José Pedro Araújo
As pessoas tomam determinadas decisões que se torna difícil
de assegurar se se trata de uma situação de completa teimosia ou, por outro
lado, determinação ou, como neste caso, pura afeição. Muitas vezes, perdem-se vultosas
somas de dinheiro na busca de um bem que não custa tanto quanto se gastou para readquiri-lo.
Será isso teimosia ou outra coisa? As respostas podem ficar para depois, pois,
em algumas situações, como a que vamos narrar a seguir, pode surgir uma vertente
que enquadre o caso como pura determinação. Vejamos, então.
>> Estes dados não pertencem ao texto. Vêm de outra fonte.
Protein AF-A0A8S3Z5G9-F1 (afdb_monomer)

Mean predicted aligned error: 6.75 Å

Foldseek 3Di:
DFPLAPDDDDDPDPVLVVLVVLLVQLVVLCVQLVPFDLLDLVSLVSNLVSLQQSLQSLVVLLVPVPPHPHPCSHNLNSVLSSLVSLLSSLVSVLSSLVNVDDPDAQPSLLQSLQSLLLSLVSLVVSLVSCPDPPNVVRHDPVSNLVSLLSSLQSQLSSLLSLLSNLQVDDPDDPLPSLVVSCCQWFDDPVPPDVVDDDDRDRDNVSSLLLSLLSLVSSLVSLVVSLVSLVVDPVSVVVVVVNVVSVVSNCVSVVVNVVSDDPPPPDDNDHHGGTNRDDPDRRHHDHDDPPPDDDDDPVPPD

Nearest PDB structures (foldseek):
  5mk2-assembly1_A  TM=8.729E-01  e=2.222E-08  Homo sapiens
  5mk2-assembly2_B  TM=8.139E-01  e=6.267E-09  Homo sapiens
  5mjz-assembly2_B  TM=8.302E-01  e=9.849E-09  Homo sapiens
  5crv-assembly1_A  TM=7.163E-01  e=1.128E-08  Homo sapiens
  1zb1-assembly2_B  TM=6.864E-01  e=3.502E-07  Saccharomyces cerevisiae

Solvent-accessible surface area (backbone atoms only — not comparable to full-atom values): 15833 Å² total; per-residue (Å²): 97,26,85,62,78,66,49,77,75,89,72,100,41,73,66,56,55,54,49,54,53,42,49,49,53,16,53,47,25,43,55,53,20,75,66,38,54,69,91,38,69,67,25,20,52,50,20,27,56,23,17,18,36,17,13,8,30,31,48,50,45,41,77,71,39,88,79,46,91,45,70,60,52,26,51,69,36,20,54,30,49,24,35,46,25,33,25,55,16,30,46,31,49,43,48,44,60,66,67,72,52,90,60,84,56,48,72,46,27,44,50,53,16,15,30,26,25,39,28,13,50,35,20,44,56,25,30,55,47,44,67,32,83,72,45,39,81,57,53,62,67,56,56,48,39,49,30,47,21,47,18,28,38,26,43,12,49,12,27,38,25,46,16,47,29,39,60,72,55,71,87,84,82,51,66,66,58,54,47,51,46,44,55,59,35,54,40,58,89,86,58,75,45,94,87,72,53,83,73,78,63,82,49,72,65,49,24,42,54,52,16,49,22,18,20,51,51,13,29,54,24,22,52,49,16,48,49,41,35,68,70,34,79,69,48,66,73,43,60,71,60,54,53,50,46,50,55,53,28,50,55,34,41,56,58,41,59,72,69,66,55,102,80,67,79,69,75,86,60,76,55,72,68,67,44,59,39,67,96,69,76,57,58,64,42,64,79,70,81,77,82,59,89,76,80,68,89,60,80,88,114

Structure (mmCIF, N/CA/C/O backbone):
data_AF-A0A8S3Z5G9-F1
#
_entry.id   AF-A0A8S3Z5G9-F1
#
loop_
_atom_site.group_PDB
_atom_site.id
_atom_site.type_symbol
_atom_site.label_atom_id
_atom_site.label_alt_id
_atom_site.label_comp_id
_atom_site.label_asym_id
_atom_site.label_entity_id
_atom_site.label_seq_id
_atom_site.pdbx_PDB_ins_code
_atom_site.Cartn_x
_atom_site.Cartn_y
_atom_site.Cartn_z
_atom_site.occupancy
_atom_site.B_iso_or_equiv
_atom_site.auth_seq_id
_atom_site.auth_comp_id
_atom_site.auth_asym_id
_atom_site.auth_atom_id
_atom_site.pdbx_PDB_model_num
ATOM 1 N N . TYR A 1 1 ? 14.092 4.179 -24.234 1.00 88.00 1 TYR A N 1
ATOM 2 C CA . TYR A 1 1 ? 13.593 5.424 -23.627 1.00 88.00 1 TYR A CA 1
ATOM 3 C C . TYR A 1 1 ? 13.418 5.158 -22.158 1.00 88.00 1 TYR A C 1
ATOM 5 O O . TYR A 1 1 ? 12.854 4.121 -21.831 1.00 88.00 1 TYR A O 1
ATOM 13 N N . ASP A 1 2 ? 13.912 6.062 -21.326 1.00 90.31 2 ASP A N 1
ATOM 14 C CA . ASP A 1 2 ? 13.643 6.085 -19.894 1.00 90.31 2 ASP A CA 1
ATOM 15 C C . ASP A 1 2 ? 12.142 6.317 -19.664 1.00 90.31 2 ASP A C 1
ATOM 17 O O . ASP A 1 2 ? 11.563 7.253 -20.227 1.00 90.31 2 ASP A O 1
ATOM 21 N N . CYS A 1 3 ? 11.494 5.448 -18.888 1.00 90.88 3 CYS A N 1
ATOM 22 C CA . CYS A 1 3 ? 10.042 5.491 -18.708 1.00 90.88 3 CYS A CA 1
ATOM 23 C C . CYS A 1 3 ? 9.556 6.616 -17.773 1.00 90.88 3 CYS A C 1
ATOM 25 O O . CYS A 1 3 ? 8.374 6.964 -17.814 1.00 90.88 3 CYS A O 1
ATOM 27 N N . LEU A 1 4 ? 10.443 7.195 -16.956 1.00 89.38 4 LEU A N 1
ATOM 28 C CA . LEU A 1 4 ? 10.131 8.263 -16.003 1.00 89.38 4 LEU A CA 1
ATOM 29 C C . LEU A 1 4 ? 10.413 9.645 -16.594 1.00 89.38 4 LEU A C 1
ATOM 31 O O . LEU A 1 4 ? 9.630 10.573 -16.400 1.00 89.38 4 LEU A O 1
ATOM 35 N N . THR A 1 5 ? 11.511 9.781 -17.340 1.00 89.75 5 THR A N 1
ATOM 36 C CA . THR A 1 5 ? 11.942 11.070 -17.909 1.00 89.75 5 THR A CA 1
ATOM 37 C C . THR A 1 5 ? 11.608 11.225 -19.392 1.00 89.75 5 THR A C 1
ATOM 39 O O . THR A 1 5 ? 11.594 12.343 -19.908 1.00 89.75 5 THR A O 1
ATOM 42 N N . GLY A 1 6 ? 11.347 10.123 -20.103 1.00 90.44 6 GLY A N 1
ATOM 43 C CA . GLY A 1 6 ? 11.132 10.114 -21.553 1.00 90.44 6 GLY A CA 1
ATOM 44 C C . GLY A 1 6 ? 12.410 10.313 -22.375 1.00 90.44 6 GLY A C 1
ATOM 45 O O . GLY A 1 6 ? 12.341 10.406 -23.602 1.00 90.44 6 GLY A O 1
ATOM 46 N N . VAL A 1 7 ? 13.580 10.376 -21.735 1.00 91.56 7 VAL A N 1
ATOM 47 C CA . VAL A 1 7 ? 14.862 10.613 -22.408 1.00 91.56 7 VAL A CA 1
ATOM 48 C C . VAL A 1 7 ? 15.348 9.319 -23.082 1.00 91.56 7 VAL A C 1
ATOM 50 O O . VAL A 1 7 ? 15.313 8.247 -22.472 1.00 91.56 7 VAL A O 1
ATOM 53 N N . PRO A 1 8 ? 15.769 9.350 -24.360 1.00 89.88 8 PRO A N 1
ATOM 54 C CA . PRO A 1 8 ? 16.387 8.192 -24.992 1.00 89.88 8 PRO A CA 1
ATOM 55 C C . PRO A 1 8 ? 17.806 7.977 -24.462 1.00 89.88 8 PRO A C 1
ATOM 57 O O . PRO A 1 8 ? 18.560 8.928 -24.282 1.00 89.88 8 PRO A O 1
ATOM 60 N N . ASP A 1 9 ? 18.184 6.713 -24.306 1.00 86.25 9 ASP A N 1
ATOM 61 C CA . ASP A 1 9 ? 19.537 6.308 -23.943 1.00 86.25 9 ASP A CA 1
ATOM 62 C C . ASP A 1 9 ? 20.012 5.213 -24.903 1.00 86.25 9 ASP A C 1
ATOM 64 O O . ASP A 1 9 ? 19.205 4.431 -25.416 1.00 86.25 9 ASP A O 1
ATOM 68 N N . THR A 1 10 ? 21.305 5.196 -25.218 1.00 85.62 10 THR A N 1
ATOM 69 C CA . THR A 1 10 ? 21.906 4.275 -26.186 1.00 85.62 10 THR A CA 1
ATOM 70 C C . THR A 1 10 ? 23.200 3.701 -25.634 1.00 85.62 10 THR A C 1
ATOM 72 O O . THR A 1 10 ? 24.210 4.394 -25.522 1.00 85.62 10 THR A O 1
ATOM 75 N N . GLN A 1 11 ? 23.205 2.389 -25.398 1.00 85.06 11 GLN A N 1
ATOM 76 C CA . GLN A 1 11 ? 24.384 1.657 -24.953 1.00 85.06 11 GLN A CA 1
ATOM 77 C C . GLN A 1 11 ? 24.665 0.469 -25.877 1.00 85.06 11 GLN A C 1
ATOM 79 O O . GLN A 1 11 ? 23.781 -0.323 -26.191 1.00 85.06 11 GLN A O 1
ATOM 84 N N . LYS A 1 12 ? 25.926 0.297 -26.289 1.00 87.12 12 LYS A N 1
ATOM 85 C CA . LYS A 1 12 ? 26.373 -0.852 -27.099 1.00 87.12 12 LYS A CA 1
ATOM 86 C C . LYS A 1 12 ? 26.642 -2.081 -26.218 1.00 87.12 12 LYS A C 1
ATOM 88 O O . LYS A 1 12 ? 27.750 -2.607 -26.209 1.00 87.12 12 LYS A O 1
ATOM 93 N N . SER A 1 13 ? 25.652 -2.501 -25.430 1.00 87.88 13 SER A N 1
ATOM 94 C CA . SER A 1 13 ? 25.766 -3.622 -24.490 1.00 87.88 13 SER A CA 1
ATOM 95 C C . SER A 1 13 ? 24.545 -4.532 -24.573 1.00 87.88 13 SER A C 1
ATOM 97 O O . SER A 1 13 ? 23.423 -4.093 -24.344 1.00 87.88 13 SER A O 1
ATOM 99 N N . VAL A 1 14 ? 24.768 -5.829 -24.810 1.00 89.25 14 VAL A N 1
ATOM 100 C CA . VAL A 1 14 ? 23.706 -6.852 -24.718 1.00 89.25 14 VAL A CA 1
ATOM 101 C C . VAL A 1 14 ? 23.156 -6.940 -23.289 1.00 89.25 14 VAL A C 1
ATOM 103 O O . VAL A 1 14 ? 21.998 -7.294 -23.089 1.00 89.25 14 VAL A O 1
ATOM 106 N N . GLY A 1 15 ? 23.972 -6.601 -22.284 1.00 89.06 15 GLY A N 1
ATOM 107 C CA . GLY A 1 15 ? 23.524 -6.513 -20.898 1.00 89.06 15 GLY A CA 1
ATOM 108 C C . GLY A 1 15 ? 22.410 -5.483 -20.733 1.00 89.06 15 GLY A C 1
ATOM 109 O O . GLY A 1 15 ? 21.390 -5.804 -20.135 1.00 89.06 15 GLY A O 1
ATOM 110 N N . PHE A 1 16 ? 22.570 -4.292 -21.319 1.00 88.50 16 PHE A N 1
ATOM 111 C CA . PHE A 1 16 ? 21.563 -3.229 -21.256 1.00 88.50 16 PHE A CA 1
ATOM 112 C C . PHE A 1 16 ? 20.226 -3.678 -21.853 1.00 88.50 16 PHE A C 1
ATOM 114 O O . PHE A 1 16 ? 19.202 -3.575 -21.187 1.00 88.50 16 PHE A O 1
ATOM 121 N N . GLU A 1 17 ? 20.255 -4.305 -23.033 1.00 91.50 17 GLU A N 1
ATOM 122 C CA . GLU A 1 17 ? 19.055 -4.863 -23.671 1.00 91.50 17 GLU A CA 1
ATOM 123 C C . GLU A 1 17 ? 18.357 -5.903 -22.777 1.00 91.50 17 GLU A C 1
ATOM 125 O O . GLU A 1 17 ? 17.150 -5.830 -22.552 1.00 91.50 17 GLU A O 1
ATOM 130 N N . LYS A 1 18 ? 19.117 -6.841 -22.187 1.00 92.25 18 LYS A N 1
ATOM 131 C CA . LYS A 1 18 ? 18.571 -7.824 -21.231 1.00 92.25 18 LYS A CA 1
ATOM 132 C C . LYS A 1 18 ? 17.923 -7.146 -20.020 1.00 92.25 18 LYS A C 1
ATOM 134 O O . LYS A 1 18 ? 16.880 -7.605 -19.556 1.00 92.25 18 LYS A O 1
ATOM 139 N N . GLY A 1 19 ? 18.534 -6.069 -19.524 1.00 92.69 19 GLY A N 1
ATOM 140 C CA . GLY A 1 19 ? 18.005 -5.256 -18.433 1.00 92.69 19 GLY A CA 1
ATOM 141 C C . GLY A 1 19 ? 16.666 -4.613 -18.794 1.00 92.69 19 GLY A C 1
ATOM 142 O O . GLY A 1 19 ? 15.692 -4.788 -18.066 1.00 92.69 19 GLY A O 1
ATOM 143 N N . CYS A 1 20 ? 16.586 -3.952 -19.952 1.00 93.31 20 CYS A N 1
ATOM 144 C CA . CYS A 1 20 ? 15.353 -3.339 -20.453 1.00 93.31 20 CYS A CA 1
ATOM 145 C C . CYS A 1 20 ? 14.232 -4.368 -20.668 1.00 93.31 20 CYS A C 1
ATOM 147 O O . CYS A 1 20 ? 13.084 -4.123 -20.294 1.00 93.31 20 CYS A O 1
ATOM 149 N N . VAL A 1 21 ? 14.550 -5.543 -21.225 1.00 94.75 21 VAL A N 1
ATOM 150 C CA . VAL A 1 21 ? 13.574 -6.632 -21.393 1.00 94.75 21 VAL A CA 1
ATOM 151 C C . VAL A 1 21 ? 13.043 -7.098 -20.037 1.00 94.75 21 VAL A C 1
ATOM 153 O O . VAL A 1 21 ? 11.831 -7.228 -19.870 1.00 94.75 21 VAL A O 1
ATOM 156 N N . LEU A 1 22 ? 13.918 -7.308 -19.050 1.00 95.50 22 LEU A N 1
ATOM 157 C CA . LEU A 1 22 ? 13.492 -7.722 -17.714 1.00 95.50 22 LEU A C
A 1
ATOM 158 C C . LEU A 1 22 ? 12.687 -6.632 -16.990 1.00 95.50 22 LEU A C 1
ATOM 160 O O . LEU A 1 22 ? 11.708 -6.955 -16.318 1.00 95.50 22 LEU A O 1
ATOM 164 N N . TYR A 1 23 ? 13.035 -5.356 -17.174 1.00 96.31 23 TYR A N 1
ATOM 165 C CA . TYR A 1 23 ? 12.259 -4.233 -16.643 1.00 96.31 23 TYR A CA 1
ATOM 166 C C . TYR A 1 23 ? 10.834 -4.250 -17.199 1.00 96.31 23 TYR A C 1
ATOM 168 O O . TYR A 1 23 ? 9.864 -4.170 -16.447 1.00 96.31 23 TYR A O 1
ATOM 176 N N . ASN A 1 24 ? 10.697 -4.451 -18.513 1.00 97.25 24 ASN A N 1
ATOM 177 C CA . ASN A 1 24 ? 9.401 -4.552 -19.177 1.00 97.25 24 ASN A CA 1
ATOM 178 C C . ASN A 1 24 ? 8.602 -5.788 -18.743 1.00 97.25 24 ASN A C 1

Basiliano Barros, ou simplesmente Bazu, que é como
todos o conhecem na pequena Presidente Dutra, cidade encravada no sertão
central do Maranhão, possuía um jumento com algumas características que o
tornava especial, diferente mesmo da maioria dos animais de sua raça que, nos dias de hoje, são completamente desprezados e abandonados para morrerem atropelados nas
margens das rodovias nordestinas.
Animal de porte avantajado, esse jumento
caracterizava-se como excelente cargueiro, transportando quase tudo que era
produzido na propriedade Silveira, situada às margens do rio Preguiça. A
distância entre o terreno e a cidade não é tão grande assim, mas o seu
trajeto, em especial no período invernoso, é muito difícil em decorrência do
lamaçal terrível que se forma, uma autêntica armadilha para tantos quantos se
aventuram a passar por lá no período das águas. E isso valia também para todos
os animais de carga, com exceção do jumento que historiaremos. Outra
característica sua, era e empatia e a amizade que existia entre o seu dono e ele,
fazendo com que, onde estivesse, atendesse prontamente ao chamado do seu dono.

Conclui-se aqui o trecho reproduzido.